Freud décrit et analyse dans cet essai plusieurs dizaines de situations observées dans des cadres aussi variés que son cabinet de médecin, les journaux, la littérature, les témoignages individuels, les rencontres et expériences du quotidien, afin d’en proposer une explication scientifique appuyée sur les points de vue et méthodes de la psychanalyse.

Il démontre ainsi que ces phénomènes que nous interprétons usuellement comme des produits du hasard ou de la fortune (du destin) seraient en réalité produits par le surgissement d’une intention refoulée, c’est-à-dire interdite par la conscience.

Afin de suivre le cheminement de Freud, nous nous intéresserons ici dans un premier temps à la division du psychisme entre conscient et inconscient ; puis nous serons conduits à analyser les phénomènes des lapsus, oublis et actes manqués, pour enfin exposer la thèse centrale de l’ouvrage : l’affirmation de l’existence d’un déterminisme psychique absolu.

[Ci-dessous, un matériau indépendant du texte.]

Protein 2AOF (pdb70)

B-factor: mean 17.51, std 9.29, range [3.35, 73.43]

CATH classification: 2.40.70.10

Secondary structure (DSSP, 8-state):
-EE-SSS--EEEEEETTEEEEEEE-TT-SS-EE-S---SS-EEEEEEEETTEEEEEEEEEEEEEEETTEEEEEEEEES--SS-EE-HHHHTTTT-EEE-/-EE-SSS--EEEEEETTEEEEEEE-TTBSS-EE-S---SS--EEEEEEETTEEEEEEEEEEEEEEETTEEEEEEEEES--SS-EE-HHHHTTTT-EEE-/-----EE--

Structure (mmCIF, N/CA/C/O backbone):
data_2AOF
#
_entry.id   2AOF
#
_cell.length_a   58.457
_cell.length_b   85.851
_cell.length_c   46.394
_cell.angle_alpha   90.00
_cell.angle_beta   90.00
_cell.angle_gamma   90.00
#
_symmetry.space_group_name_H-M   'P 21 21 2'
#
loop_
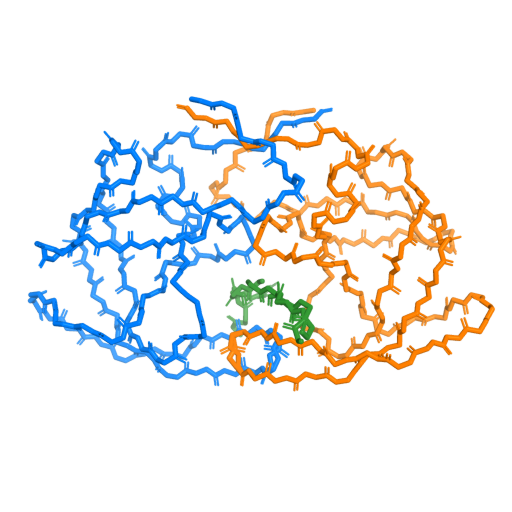_entity.id
_entity.type
_entity.pdbx_description
1 polymer 'POL POLYPROTEIN'
2 polymer 'PEPTIDE INHIBITOR'
3 non-polymer 'SODIUM ION'
4 non-polymer 'CHLORIDE ION'
5 non-polymer 'ACETIC ACID'
6 water water
#
loop_
_atom_site.group_PDB
_atom_site.id
_atom_site.type_symbol
_atom_site.label_atom_id
_atom_site.label_alt_id
_atom_site.label_comp_id
_atom_site.label_asym_id
_atom_site.label_entity_id
_atom_site.label_seq_id
_atom_site.pdbx_PDB_ins_code
_atom_site.Cartn_x
_atom_site.Cartn_y
_atom_site.Cartn_z
_atom_site.occupancy
_atom_site.B_iso_or_equiv
_atom_site.auth_seq_id
_atom_site.auth_comp_id
_atom_site.auth_asym_id
_atom_site.auth_atom_id
_atom_site.pdbx_PDB_model_num
ATOM 1 N N . PRO A 1 1 ? 0.596 40.353 17.910 1.00 23.38 1 PRO A N 1
ATOM 2 C CA . PRO A 1 1 ? -0.177 39.161 18.282 1.00 20.09 1 PRO A CA 1
ATOM 3 C C . PRO A 1 1 ? 0.416 38.479 19.498 1.00 16.84 1 PRO A C 1
ATOM 4 O O . PRO A 1 1 ? 1.580 38.660 19.814 1.00 18.92 1 PRO A O 1
ATOM 8 N N . GLN A 1 2 ? -0.420 37.665 20.102 1.00 16.41 2 GLN A N 1
ATOM 9 C CA . GLN A 1 2 ? 0.006 36.743 21.150 1.00 16.46 2 GLN A CA 1
ATOM 10 C C . GLN A 1 2 ? -0.209 35.354 20.581 1.00 16.65 2 GLN A C 1
ATOM 11 O O . GLN A 1 2 ? -1.316 35.011 20.130 1.00 22.54 2 GLN A O 1
ATOM 17 N N . ILE A 1 3 ? 0.866 34.588 20.601 1.00 13.43 3 ILE A N 1
ATOM 18 C CA . ILE A 1 3 ? 0.854 33.229 20.050 1.00 14.22 3 ILE A CA 1
ATOM 19 C C . ILE A 1 3 ? 1.020 32.222 21.200 1.00 12.30 3 ILE A C 1
ATOM 20 O O . ILE A 1 3 ? 2.010 32.243 21.951 1.00 12.15 3 ILE A O 1
ATOM 25 N N . THR A 1 4 ? -0.001 31.393 21.354 1.00 13.71 4 THR A N 1
ATOM 26 C CA . THR A 1 4 ? 0.093 30.339 22.341 1.00 13.49 4 THR A CA 1
ATOM 27 C C . THR A 1 4 ? 0.955 29.203 21.797 1.00 11.67 4 THR A C 1
ATOM 28 O O . THR A 1 4 ? 1.293 29.173 20.613 1.00 15.06 4 THR A O 1
ATOM 32 N N . LEU A 1 5 ? 1.257 28.245 22.654 1.00 10.89 5 LEU A N 1
ATOM 33 C CA . LEU A 1 5 ? 2.213 27.182 22.315 1.00 10.41 5 LEU A CA 1
ATOM 34 C C . LEU A 1 5 ? 1.610 25.805 22.392 1.00 10.09 5 LEU A C 1
ATOM 35 O O . LEU A 1 5 ? 2.347 24.818 22.432 1.00 9.40 5 LEU A O 1
ATOM 40 N N . TRP A 1 6 ? 0.277 25.740 22.298 1.00 9.96 6 TRP A N 1
ATOM 41 C CA . TRP A 1 6 ? -0.414 24.482 22.237 1.00 10.14 6 TRP A CA 1
ATOM 42 C C . TRP A 1 6 ? -0.001 23.718 20.988 1.00 11.12 6 TRP A C 1
ATOM 43 O O . TRP A 1 6 ? 0.047 22.473 21.025 1.00 14.12 6 TRP A O 1
ATOM 54 N N . LYS A 1 7 ? 0.293 24.431 19.909 1.00 11.10 7 LYS A N 1
ATOM 55 C CA . LYS A 1 7 ? 0.778 23.801 18.671 1.00 12.20 7 LYS A CA 1
ATOM 56 C C . LYS A 1 7 ? 2.051 24.534 18.276 1.00 9.55 7 LYS A C 1
ATOM 57 O O . LYS A 1 7 ? 2.443 25.553 18.854 1.00 10.37 7 LYS A O 1
ATOM 68 N N . ARG A 1 8 ? 2.731 24.010 17.269 1.00 10.35 8 ARG A N 1
ATOM 69 C CA . ARG A 1 8 ? 3.965 24.635 16.781 1.00 9.70 8 ARG A CA 1
ATOM 70 C C . ARG A 1 8 ? 3.671 26.050 16.286 1.00 9.29 8 ARG A C 1
ATOM 71 O O . ARG A 1 8 ? 2.698 26.248 15.554 1.00 11.01 8 ARG A O 1
ATOM 79 N N . PRO A 1 9 ? 4.463 27.033 16.697 1.00 8.82 9 PRO A N 1
ATOM 80 C CA . PRO A 1 9 ? 4.208 28.432 16.267 1.00 10.29 9 PRO A CA 1
ATOM 81 C C . PRO A 1 9 ? 4.769 28.738 14.886 1.00 9.98 9 PRO A C 1
ATOM 82 O O . PRO A 1 9 ? 5.844 29.271 14.649 1.00 10.97 9 PRO A O 1
ATOM 86 N N . LEU A 1 10 ? 3.936 28.329 13.920 1.00 11.74 10 LEU A N 1
ATOM 87 C CA . LEU A 1 10 ? 4.244 28.497 12.513 1.00 11.66 10 LEU A CA 1
ATOM 88 C C . LEU A 1 10 ? 3.610 29.765 12.004 1.00 12.50 10 LEU A C 1
ATOM 89 O O . LEU A 1 10 ? 2.482 30.069 12.344 1.00 14.48 10 LEU A O 1
ATOM 94 N N . VAL A 1 11 ? 4.382 30.468 11.195 1.00 11.57 11 VAL A N 1
ATOM 95 C CA . VAL A 1 11 ? 3.918 31.683 10.566 1.00 12.26 11 VAL A CA 1
ATOM 96 C C . VAL A 1 11 ? 4.312 31.683 9.105 1.00 12.02 11 VAL A C 1
ATOM 97 O O . VAL A 1 11 ? 5.203 30.948 8.675 1.00 12.19 11 VAL A O 1
ATOM 101 N N . THR A 1 12 ? 3.664 32.537 8.318 1.00 12.94 12 THR A N 1
ATOM 102 C CA . THR A 1 12 ? 4.086 32.762 6.945 1.00 13.26 12 THR A CA 1
ATOM 103 C C . THR A 1 12 ? 5.159 33.831 6.857 1.00 12.36 12 THR A C 1
ATOM 104 O O . THR A 1 12 ? 5.057 34.878 7.501 1.00 15.38 12 THR A O 1
ATOM 108 N N . ILE A 1 13 ? 6.151 33.585 6.061 1.00 12.38 13 ILE A N 1
ATOM 109 C CA . ILE A 1 13 ? 7.236 34.517 5.804 1.00 11.63 13 ILE A CA 1
ATOM 110 C C . ILE A 1 13 ? 7.332 34.752 4.287 1.00 12.42 13 ILE A C 1
ATOM 111 O O . ILE A 1 13 ? 6.871 33.934 3.472 1.00 13.33 13 ILE A O 1
ATOM 116 N N . LYS A 1 14 ? 7.911 35.879 3.935 1.00 12.21 14 LYS A N 1
ATOM 117 C CA . LYS A 1 14 ? 8.236 36.193 2.544 1.00 12.89 14 LYS A CA 1
ATOM 118 C C . LYS A 1 14 ? 9.748 36.384 2.521 1.00 12.67 14 LYS A C 1
ATOM 119 O O . LYS A 1 14 ? 10.269 37.237 3.249 1.00 14.74 14 LYS A O 1
ATOM 129 N N . ILE A 1 15 ? 10.421 35.636 1.664 1.00 12.27 15 ILE A N 1
ATOM 130 C CA . ILE A 1 15 ? 11.863 35.701 1.547 1.00 12.58 15 ILE A CA 1
ATOM 131 C C . ILE A 1 15 ? 12.210 35.384 0.112 1.00 12.44 15 ILE A C 1
ATOM 132 O O . ILE A 1 15 ? 11.756 34.436 -0.492 1.00 14.11 15 ILE A O 1
ATOM 137 N N . GLY A 1 16 ? 13.065 36.233 -0.467 1.00 15.33 16 GLY A N 1
ATOM 138 C CA . GLY A 1 16 ? 13.515 35.921 -1.799 1.00 17.54 16 GLY A CA 1
ATOM 139 C C . GLY A 1 16 ? 12.401 35.891 -2.814 1.00 16.28 16 GLY A C 1
ATOM 140 O O . GLY A 1 16 ? 12.513 35.188 -3.801 1.00 20.32 16 GLY A O 1
ATOM 141 N N . GLY A 1 17 ? 11.342 36.657 -2.581 1.00 16.75 17 GLY A N 1
ATOM 142 C CA . GLY A 1 17 ? 10.194 36.674 -3.426 1.00 18.93 17 GLY A CA 1
ATOM 143 C C . GLY A 1 17 ? 9.277 35.506 -3.265 1.00 18.86 17 GLY A C 1
ATOM 144 O O . GLY A 1 17 ? 8.320 35.329 -4.027 1.00 23.61 17 GLY A O 1
ATOM 145 N N . GLN A 1 18 ? 9.539 34.666 -2.301 1.00 16.45 18 GLN A N 1
ATOM 146 C CA . GLN A 1 18 ? 8.819 33.427 -2.097 1.00 13.88 18 GLN A CA 1
ATOM 147 C C . GLN A 1 18 ? 8.059 33.448 -0.782 1.00 13.52 18 GLN A C 1
ATOM 148 O O . GLN A 1 18 ? 8.592 33.982 0.168 1.00 19.96 18 GLN A O 1
ATOM 154 N N . LEU A 1 19 ? 6.879 32.870 -0.722 1.00 15.88 19 LEU A N 1
ATOM 155 C CA . LEU A 1 19 ? 6.222 32.668 0.546 1.00 15.81 19 LEU A CA 1
ATOM 156 C C . LEU A 1 19 ? 6.580 31.274 1.081 1.00 13.62 19 LEU A C 1
ATOM 157 O O . LEU A 1 19 ? 6.554 30.326 0.321 1.00 18.14 19 LEU A O 1
ATOM 162 N N . LYS A 1 20 ? 6.862 31.206 2.367 1.00 13.37 20 LYS A N 1
ATOM 163 C CA . LYS A 1 20 ? 7.169 29.934 3.020 1.00 12.75 20 LYS A CA 1
ATOM 164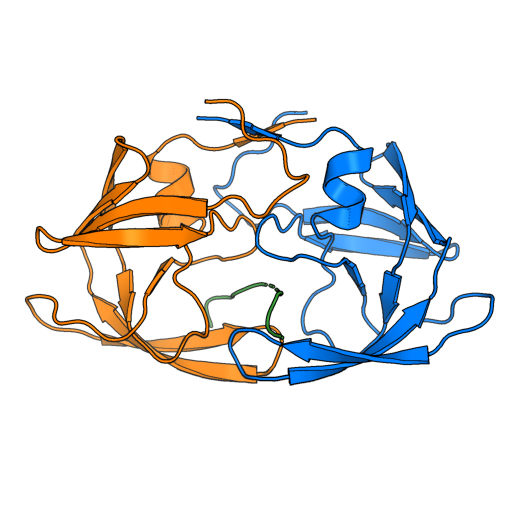 C C . LYS A 1 20 ? 6.497 29.939 4.390 1.00 12.41 20 LYS A C 1
ATOM 165 O O . LYS A 1 20 ? 6.173 30.989 4.946 1.00 15.18 20 LYS A O 1
ATOM 171 N N . GLU A 1 21 ? 6.340 28.800 5.000 1.00 12.60 21 GLU A N 1
ATOM 172 C CA . GLU A 1 21 ? 5.983 28.644 6.411 1.00 11.59 21 GLU A CA 1
ATOM 173 C C . GLU A 1 21 ? 7.251 28.407 7.213 1.00 10.17 21 GLU A C 1
ATOM 174 O O . GLU A 1 21 ? 8.122 27.677 6.752 1.00 12.15 21 GLU A O 1
ATOM 185 N N . ALA A 1 22 ? 7.344 29.011 8.378 1.00 10.27 22 ALA A N 1
ATOM 186 C CA . ALA A 1 22 ? 8.504 28.869 9.240 1.00 9.14 22 ALA A CA 1
ATOM 187 C C . ALA A 1 22 ? 8.088 28.862 10.701 1.00 8.42 22 ALA A C 1
ATOM 188 O O . ALA A 1 22 ? 7.062 29.437 11.091 1.00 10.31 22 ALA A O 1
ATOM 190 N N . LEU A 1 23 ? 8.905 28.219 11.481 1.00 8.40 23 LEU A N 1
ATOM 191 C CA . LEU A 1 23 ? 8.729 28.050 12.922 1.00 8.24 23 LEU A CA 1
ATOM 192 C C . LEU A 1 23 ? 9.418 29.137 13.717 1.00 8.66 23 LEU A C 1
ATOM 193 O O . LEU A 1 23 ? 10.613 29.349 13.558 1.00 10.06 23 LEU A O 1
ATOM 198 N N . LEU A 1 24 ? 8.672 29.819 14.594 1.00 9.19 24 LEU A N 1
ATOM 199 C CA . LEU A 1 24 ? 9.278 30.814 15.504 1.00 9.23 24 LEU A CA 1
ATOM 200 C C . LEU A 1 24 ? 9.996 30.042 16.629 1.00 9.82 24 LEU A C 1
ATOM 201 O O . LEU A 1 24 ? 9.342 29.377 17.416 1.00 10.81 24 LEU A O 1
ATOM 206 N N . ASP A 1 25 ? 11.336 30.129 16.621 1.00 9.03 25 ASP A N 1
ATOM 207 C CA . ASP A 1 25 ? 12.163 29.235 17.439 1.00 8.26 25 ASP A CA 1
ATOM 208 C C . ASP A 1 25 ? 13.114 30.010 18.335 1.00 7.49 25 ASP A C 1
ATOM 209 O O . ASP A 1 25 ? 14.218 30.384 17.981 1.00 8.18 25 ASP A O 1
ATOM 214 N N . THR A 1 26 ? 12.689 30.213 19.600 1.00 7.69 26 THR A N 1
ATOM 215 C CA . THR A 1 26 ? 13.482 30.925 20.566 1.00 7.80 26 THR A CA 1
ATOM 216 C C . THR A 1 26 ? 14.734 30.142 20.944 1.00 8.08 26 THR A C 1
ATOM 217 O O . THR A 1 26 ? 15.657 30.723 21.492 1.00 8.65 26 THR A O 1
ATOM 221 N N . GLY A 1 27 ? 14.790 28.853 20.659 1.00 7.87 27 GLY A N 1
ATOM 222 C CA . GLY A 1 27 ? 15.925 28.035 20.913 1.00 8.25 27 GLY A CA 1
ATOM 223 C C . GLY A 1 27 ? 16.947 27.994 19.820 1.00 9.06 27 GLY A C 1
ATOM 224 O O . GLY A 1 27 ? 17.914 27.240 19.917 1.00 11.18 27 GLY A O 1
ATOM 225 N N . ALA A 1 28 ? 16.751 28.806 18.774 1.00 8.15 28 ALA A N 1
ATOM 226 C CA . ALA A 1 28 ? 17.684 28.879 17.662 1.00 8.32 28 ALA A CA 1
ATOM 227 C C . ALA A 1 28 ? 18.384 30.235 17.652 1.00 7.62 28 ALA A C 1
ATOM 228 O O . ALA A 1 28 ? 17.702 31.276 17.661 1.00 8.59 28 ALA A O 1
ATOM 230 N N . ASP A 1 29 ? 19.699 30.240 17.586 1.00 8.01 29 ASP A N 1
ATOM 231 C CA . ASP A 1 29 ? 20.439 31.498 17.481 1.00 7.47 29 ASP A CA 1
ATOM 232 C C . ASP A 1 29 ? 20.183 32.173 16.141 1.00 8.49 29 ASP A C 1
ATOM 233 O O . ASP A 1 29 ? 20.127 33.388 16.053 1.00 10.59 29 ASP A O 1
ATOM 238 N N . ASP A 1 30 ? 20.081 31.370 15.087 1.00 8.80 30 ASP A N 1
ATOM 239 C CA . ASP A 1 30 ? 20.086 31.781 13.731 1.00 9.86 30 ASP A CA 1
ATOM 240 C C . ASP A 1 30 ? 18.831 31.341 12.969 1.00 8.62 30 ASP A C 1
ATOM 241 O O . ASP A 1 30 ? 18.155 30.430 13.411 1.00 11.86 30 ASP A O 1
ATOM 246 N N . THR A 1 31 ? 18.553 31.965 11.876 1.00 9.87 31 THR A N 1
ATOM 247 C CA . THR A 1 31 ? 17.440 31.689 10.960 1.00 9.36 31 THR A CA 1
ATOM 248 C C . THR A 1 31 ? 17.921 30.730 9.889 1.00 8.62 31 THR A C 1
ATOM 249 O O . THR A 1 31 ? 18.955 31.035 9.266 1.00 9.84 31 THR A O 1
ATOM 253 N N . VAL A 1 32 ? 17.238 29.605 9.672 1.00 7.89 32 VAL A N 1
ATOM 254 C CA . VAL A 1 32 ? 17.672 28.552 8.749 1.00 8.38 32 VAL A CA 1
ATOM 255 C C . VAL A 1 32 ? 16.483 28.180 7.888 1.00 7.89 32 VAL A C 1
ATOM 256 O O . VAL A 1 32 ? 15.428 27.819 8.392 1.00 8.90 32 VAL A O 1
ATOM 260 N N . ILE A 1 33 ? 16.687 28.253 6.580 1.00 8.13 33 ILE A N 1
ATOM 261 C CA . ILE A 1 33 ? 15.668 27.962 5.592 1.00 8.87 33 ILE A CA 1
ATOM 262 C C . ILE A 1 33 ? 16.133 26.837 4.668 1.00 7.55 33 ILE A C 1
ATOM 263 O O . ILE A 1 33 ? 17.330 26.718 4.333 1.00 8.87 33 ILE A O 1
ATOM 268 N N . GLU A 1 34 ? 15.166 26.015 4.237 1.00 8.87 34 GLU A N 1
ATOM 269 C CA . GLU A 1 34 ? 15.387 24.996 3.244 1.00 9.65 34 GLU A CA 1
ATOM 270 C C . GLU A 1 34 ? 15.945 25.568 1.943 1.00 9.03 34 GLU A C 1
ATOM 271 O O . GLU A 1 34 ? 15.848 26.767 1.682 1.00 10.48 34 GLU A O 1
ATOM 277 N N . GLU A 1 35 ? 16.515 24.699 1.105 1.00 9.60 35 GLU A N 1
ATOM 278 C CA . GLU A 1 35 ? 17.206 25.129 -0.067 1.00 10.67 35 GLU A CA 1
ATOM 279 C C . GLU A 1 35 ? 16.354 26.054 -0.939 1.00 10.27 35 GLU A C 1
ATOM 280 O O . GLU A 1 35 ? 15.207 25.755 -1.270 1.00 11.35 35 GLU A O 1
ATOM 286 N N . MET A 1 36 ? 16.985 27.168 -1.308 1.00 9.90 36 MET A N 1
ATOM 287 C CA . MET A 1 36 ? 16.430 28.201 -2.157 1.00 10.26 36 MET A CA 1
ATOM 288 C C . MET A 1 36 ? 17.604 29.066 -2.616 1.00 11.21 36 MET A C 1
ATOM 289 O O . MET A 1 36 ? 18.674 29.044 -2.008 1.00 12.35 36 MET A O 1
ATOM 294 N N . SER A 1 37 ? 17.381 29.849 -3.653 1.00 13.51 37 SER A N 1
ATOM 295 C CA . SER A 1 37 ? 18.322 30.860 -4.130 1.00 15.27 37 SER A CA 1
ATOM 296 C C . SER A 1 37 ? 18.157 32.136 -3.361 1.00 13.94 37 SER A C 1
ATOM 297 O O . SER A 1 37 ? 17.025 32.562 -3.143 1.00 16.68 37 SER A O 1
ATOM 302 N N . LEU A 1 38 ? 19.240 32.763 -2.990 1.00 13.34 38 LEU A N 1
ATOM 303 C CA . LEU A 1 38 ? 19.232 34.140 -2.485 1.00 15.10 38 LEU A CA 1
ATOM 304 C C . LEU A 1 38 ? 20.319 34.913 -3.201 1.00 16.03 38 LEU A C 1
ATOM 305 O O . LEU A 1 38 ? 21.296 34.327 -3.610 1.00 16.49 38 LEU A O 1
ATOM 310 N N . PRO A 1 39 ? 20.112 36.215 -3.320 1.00 20.24 39 PRO A N 1
ATOM 311 C CA . PRO A 1 39 ? 21.127 37.099 -3.904 1.00 20.65 39 PRO A CA 1
ATOM 312 C C . PRO A 1 39 ? 22.340 37.351 -3.009 1.00 20.84 39 PRO A C 1
ATOM 313 O O . PRO A 1 39 ? 22.253 37.292 -1.795 1.00 20.94 39 PRO A O 1
ATOM 317 N N . GLY A 1 40 ? 23.466 37.676 -3.648 1.00 22.63 40 GLY A N 1
ATOM 318 C CA . GLY A 1 40 ? 24.649 38.159 -2.941 1.00 23.89 40 GLY A CA 1
ATOM 319 C C . GLY A 1 40 ? 25.645 37.040 -2.685 1.00 23.71 40 GLY A C 1
ATOM 320 O O . GLY A 1 40 ? 25.566 35.888 -3.103 1.00 22.34 40 GLY A O 1
ATOM 321 N N . ARG A 1 41 ? 26.639 37.456 -1.923 1.00 22.68 41 ARG A N 1
ATOM 322 C CA . ARG A 1 41 ? 27.740 36.599 -1.545 1.00 24.05 41 ARG A CA 1
ATOM 323 C C . ARG A 1 41 ? 27.275 35.690 -0.415 1.00 20.58 41 ARG A C 1
ATOM 324 O O . ARG A 1 41 ? 26.348 36.071 0.285 1.00 20.86 41 ARG A O 1
ATOM 339 N N . TRP A 1 42 ? 27.943 34.552 -0.296 1.00 18.10 42 TRP A N 1
ATOM 340 C CA . TRP A 1 42 ? 27.667 33.666 0.840 1.00 15.44 42 TRP A CA 1
ATOM 341 C C . TRP A 1 42 ? 28.953 33.002 1.276 1.00 16.31 42 TRP A C 1
ATOM 342 O O . TRP A 1 42 ? 29.953 32.973 0.535 1.00 17.65 42 TRP A O 1
ATOM 353 N N . LYS A 1 43 ? 28.950 32.454 2.475 1.00 14.11 43 LYS A N 1
ATOM 354 C CA . LYS A 1 43 ? 30.065 31.656 2.934 1.00 14.99 43 LYS A CA 1
ATOM 355 C C . LYS A 1 43 ? 29.539 30.445 3.708 1.00 12.52 43 LYS A C 1
ATOM 356 O O . LYS A 1 43 ? 28.444 30.468 4.252 1.00 12.10 43 LYS A O 1
ATOM 362 N N . PRO A 1 44 ? 30.331 29.365 3.673 1.00 12.69 44 PRO A N 1
ATOM 363 C CA . PRO A 1 44 ? 29.846 28.160 4.341 1.00 12.25 44 PRO A CA 1
ATOM 364 C C . PRO A 1 44 ? 29.918 28.256 5.859 1.00 11.48 44 PRO A C 1
ATOM 365 O O . PRO A 1 44 ? 30.765 28.952 6.419 1.00 12.21 44 PRO A O 1
ATOM 369 N N . LYS A 1 45 ? 29.040 27.506 6.526 1.00 10.28 45 LYS A N 1
ATOM 370 C CA . LYS A 1 45 ? 28.890 27.483 7.972 1.00 11.02 45 LYS A CA 1
ATOM 371 C C . LYS A 1 45 ? 28.438 26.113 8.414 1.00 9.55 45 LYS A C 1
ATOM 372 O O . LYS A 1 45 ? 27.698 25.459 7.658 1.00 10.68 45 LYS A O 1
ATOM 378 N N . MET A 1 46 ? 28.845 25.720 9.601 1.00 9.23 46 MET A N 1
ATOM 379 C CA . MET A 1 46 ? 28.277 24.527 10.211 1.00 9.36 46 MET A CA 1
ATOM 380 C C . MET A 1 46 ? 27.409 24.972 11.387 1.00 9.88 46 MET A C 1
ATOM 381 O O . MET A 1 46 ? 27.857 25.791 12.195 1.00 12.71 46 MET A O 1
ATOM 390 N N . ILE A 1 47 ? 26.221 24.399 11.479 1.00 8.94 47 ILE A N 1
ATOM 391 C CA . ILE A 1 47 ? 25.317 24.698 12.603 1.00 9.44 47 ILE A CA 1
ATOM 392 C C . ILE A 1 47 ? 24.892 23.383 13.235 1.00 8.82 47 ILE A C 1
ATOM 393 O O . ILE A 1 47 ? 24.780 22.391 12.552 1.00 9.84 47 ILE A O 1
ATOM 398 N N . GLY A 1 48 ? 24.658 23.400 14.543 1.00 11.08 48 GLY A N 1
ATOM 399 C CA . GLY A 1 48 ? 24.418 22.175 15.240 1.00 11.51 48 GLY A CA 1
ATOM 400 C C . GLY A 1 48 ? 23.257 22.270 16.176 1.00 12.27 48 GLY A C 1
ATOM 401 O O . GLY A 1 48 ? 22.804 23.372 16.560 1.00 14.30 48 GLY A O 1
ATOM 402 N N . GLY A 1 49 ? 22.794 21.115 16.583 1.00 14.21 49 GLY A N 1
ATOM 403 C CA . GLY A 1 49 ? 21.781 20.978 17.611 1.00 18.65 49 GLY A CA 1
ATOM 404 C C . GLY A 1 49 ? 21.476 19.523 17.845 1.00 14.17 49 GLY A C 1
ATOM 405 O O . GLY A 1 49 ? 22.412 18.772 17.777 1.00 12.89 49 GLY A O 1
ATOM 406 N N . ILE A 1 50 ? 20.236 19.163 18.166 1.00 13.54 50 ILE A N 1
ATOM 407 C CA A ILE A 1 50 ? 20.056 17.772 18.571 0.54 13.35 50 ILE A CA 1
ATOM 408 C CA B ILE A 1 50 ? 20.009 17.733 18.418 0.46 10.97 50 ILE A CA 1
ATOM 409 C C A ILE A 1 50 ? 20.546 16.635 17.740 0.54 13.81 50 ILE A C 1
ATOM 410 C C B ILE A 1 50 ? 20.296 16.971 17.140 0.46 10.39 50 ILE A C 1
ATOM 411 O O A ILE A 1 50 ? 20.882 15.582 18.328 0.54 25.34 50 ILE A O 1
ATOM 412 O O B ILE A 1 50 ? 19.851 17.410 16.108 0.46 5.92 50 ILE A O 1
ATOM 417 N N A GLY A 1 51 ? 20.660 16.558 16.369 0.54 16.27 51 GLY A N 1
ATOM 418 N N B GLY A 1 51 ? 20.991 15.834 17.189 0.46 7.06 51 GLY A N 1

2. Le sens caché des troubles fonctionnels de la vie quotidienne

Chaque personne connait d’expérience les phénomènes que Sigmund Freud entend analyser dans cet essai. L’oubli de noms, de projets, de rendez-vous, d’une dette dont on doit impérativement s’acquitter, le remplacement malencontreux d’un mot par un autre (lapsus linguae), les accidents ou les maladresses que Freud appelle des actes manqués (comme par exemple le bris inintentionnel d’un objet de valeur) sont autant de petits troubles fonctionnels qui se manifestent continuellement dans la vie quotidienne.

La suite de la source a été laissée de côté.